Corporate Governance and Fairness Opinion
The Seller is a wholly-owned subsidiary of Siem Offshore AS ("Siem Offshore”). It is expected that Perestroika AS ("Perestroika”) will acquire a 20% ownership stake in the Seller (resulting in each of Siem Offshore and Perestroika owning, respectively, 80% and 20% of the Seller). As this is a related party transaction, Arctic Securities AS has delivered a fairness opinion which concludes, subject to customary qualifications, that the Transaction is fair from a financial perspective to all EMGS shareholders.
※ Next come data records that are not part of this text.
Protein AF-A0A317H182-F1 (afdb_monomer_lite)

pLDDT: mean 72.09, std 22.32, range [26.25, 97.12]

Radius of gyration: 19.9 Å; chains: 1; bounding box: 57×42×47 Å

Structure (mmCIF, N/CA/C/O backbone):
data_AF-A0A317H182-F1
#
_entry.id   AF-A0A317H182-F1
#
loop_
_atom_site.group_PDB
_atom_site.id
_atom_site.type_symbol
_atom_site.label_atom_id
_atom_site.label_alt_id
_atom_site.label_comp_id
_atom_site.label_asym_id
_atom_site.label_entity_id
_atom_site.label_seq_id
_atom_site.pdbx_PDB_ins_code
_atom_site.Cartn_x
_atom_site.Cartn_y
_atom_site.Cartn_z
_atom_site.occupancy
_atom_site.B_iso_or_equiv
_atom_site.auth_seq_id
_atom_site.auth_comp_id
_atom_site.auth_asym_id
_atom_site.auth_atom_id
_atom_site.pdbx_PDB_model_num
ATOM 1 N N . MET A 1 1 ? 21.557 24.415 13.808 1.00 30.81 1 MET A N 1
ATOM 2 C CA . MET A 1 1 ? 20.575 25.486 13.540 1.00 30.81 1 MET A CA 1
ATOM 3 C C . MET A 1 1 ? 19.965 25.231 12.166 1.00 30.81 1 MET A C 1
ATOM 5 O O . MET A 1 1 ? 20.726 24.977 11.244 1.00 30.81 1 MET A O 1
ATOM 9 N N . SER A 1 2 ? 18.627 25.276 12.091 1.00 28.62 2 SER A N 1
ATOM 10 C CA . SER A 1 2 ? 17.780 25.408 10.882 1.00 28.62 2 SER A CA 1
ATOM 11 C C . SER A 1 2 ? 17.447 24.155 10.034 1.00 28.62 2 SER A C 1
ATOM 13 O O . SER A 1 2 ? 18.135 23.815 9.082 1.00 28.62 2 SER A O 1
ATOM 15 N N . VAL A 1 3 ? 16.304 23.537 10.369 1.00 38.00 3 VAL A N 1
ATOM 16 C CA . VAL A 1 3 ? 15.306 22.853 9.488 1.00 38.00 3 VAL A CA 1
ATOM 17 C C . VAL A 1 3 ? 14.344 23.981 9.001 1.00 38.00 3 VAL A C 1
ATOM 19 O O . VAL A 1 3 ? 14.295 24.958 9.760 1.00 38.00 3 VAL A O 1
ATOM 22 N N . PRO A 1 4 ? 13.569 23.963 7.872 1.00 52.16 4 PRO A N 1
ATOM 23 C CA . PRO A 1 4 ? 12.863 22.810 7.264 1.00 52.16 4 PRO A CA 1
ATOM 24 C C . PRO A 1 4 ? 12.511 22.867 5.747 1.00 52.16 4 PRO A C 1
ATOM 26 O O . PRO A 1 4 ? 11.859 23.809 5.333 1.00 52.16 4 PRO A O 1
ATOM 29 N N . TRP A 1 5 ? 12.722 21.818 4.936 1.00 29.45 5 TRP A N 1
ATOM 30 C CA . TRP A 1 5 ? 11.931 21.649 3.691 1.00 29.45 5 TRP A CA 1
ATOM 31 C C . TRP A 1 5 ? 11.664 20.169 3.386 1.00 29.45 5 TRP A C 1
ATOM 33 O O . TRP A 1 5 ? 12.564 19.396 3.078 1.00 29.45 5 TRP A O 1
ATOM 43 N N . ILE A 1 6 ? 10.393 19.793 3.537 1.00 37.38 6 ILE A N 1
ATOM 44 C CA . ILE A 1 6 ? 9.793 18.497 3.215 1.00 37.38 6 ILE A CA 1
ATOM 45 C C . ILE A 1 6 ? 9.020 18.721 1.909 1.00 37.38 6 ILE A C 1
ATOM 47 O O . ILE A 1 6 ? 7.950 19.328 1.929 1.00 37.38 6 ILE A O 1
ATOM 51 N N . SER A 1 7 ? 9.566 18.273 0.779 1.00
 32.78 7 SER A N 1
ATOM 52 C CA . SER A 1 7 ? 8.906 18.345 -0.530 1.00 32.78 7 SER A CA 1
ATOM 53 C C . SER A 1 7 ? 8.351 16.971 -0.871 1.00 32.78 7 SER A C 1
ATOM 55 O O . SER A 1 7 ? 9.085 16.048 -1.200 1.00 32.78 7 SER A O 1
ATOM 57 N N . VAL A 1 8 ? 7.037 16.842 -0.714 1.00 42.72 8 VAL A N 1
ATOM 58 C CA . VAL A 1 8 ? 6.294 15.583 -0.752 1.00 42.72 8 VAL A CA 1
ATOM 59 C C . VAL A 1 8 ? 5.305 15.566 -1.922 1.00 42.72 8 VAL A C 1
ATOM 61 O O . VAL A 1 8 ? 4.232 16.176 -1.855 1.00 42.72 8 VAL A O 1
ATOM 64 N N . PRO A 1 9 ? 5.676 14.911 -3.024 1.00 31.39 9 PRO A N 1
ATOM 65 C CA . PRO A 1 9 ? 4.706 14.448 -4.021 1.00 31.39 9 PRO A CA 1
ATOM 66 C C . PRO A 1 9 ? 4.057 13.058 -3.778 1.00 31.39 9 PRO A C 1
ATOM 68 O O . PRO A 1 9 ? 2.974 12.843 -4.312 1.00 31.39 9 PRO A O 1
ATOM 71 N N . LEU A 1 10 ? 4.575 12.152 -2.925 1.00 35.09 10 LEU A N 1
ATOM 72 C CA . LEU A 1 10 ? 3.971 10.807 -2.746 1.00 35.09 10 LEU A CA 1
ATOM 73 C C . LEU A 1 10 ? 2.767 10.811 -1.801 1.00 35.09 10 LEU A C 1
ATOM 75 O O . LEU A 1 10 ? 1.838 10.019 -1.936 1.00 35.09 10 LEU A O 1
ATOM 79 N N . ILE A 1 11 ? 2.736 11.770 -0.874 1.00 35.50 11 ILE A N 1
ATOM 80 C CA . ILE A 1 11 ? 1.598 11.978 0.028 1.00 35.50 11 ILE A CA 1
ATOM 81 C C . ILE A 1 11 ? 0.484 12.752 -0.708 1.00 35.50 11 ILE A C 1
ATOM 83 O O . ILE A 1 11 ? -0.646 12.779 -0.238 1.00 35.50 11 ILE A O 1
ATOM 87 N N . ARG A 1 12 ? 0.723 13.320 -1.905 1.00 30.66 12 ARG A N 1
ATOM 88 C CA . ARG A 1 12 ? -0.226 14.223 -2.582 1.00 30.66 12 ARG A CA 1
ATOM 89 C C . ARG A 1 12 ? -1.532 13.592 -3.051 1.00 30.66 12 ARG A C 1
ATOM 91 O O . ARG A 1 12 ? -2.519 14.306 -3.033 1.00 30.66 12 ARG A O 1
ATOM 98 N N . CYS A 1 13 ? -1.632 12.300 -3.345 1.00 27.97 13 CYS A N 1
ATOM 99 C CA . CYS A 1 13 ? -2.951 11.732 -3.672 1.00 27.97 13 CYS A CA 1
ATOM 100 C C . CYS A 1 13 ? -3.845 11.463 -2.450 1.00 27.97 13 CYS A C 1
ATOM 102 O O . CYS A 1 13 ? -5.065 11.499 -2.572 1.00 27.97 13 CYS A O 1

The fairness opinion is attached hereto.
In accordance with Chapter 3 (V) of the public limited liability companies Act (the "PLLCA”), the Board of Directors (excluding two conflicted board members) have prepared a statement on the Transaction, as required under Sections 3-15 and 3-19 of the PLLCA. The statement has been published on the Company’s webpage www.emgs.com.
As part of the Transaction, the Company will issue a parent company guarantee (the "PCG”) to the Seller. Approval of the PCG will be subject to a shareholder vote in accordance with Section 3-13 of the PLLCA. It is the Company’s current assessment that in this vote, the Company’s largest shareholder, Momentum S.à r.l. (an affiliate of Siem Offshore), will be prohibited from voting its shares The Board of Directors (excluding the two conflicted board members) recommends that the general meeting approves the PCG and, implicitly, the Transaction. Perestroika is committed to voting in favour of approving the PCG at the general meeting.
It is currently expected that this shareholder vote will be included at the Company’s ordinary general meeting in June 2025.
Operational Setup
To ensure efficient operations without increasing the Company's fixed cost base, EMGS intends to engage Aurora Offshore Management AS for technical and commercial ship management, with management fees at market terms.
Including other costs related to the operation of the Vessel, including crewing, the Company budgets with daily operating cost of approx. USD 22,000.
Siem Offshore owns and controls 40% of the share capital of Aurora Offshore Management AS.
Addressing convertible bond maturity and Next Steps
In connection with the Transaction, the Company intends to propose an extension of the maturity date of the outstanding convertible bonds by five years. The two largest shareholders and bondholders have committed to vote in favour of the extension.
As part of the proposed extension, EMGS expects to include certain other changes to the bond terms, providing flexibility for the diversified strategy and adjusting the conversion price for FX movements. Additionally, a tap issue mechanism will be incorporated into the bond terms to facilitate the expected increase to the bond issue to finance the initial payment under purchase of the Vessel as further described above.
Further details regarding the Transaction will be announced in due course.
Contact
Anders Eimstad, CFO, +47 948 25 836
This information is published in accordance with the Norwegian Securities Trading Act § 5-12.
About EMGS
EMGS, the marine EM market leader, uses its proprietary electromagnetic (EM) technology to support oil and gas companies in their search for offshore hydrocarbons. EMGS supports each stage in the workflow, from survey design and data acquisition to processing and interpretation. The Company's services enable the integration of EM data with seismic and other geophysical and geological information to give explorationists a clearer and more complete understanding of the subsurface. This improves exploration efficiency and reduces risks and the finding costs per barrel. CSEM technology can also be used to detect the presence of marine mineral deposits (primarily Seabed Massive Sulphides) and in other offshore construction and exploration activity.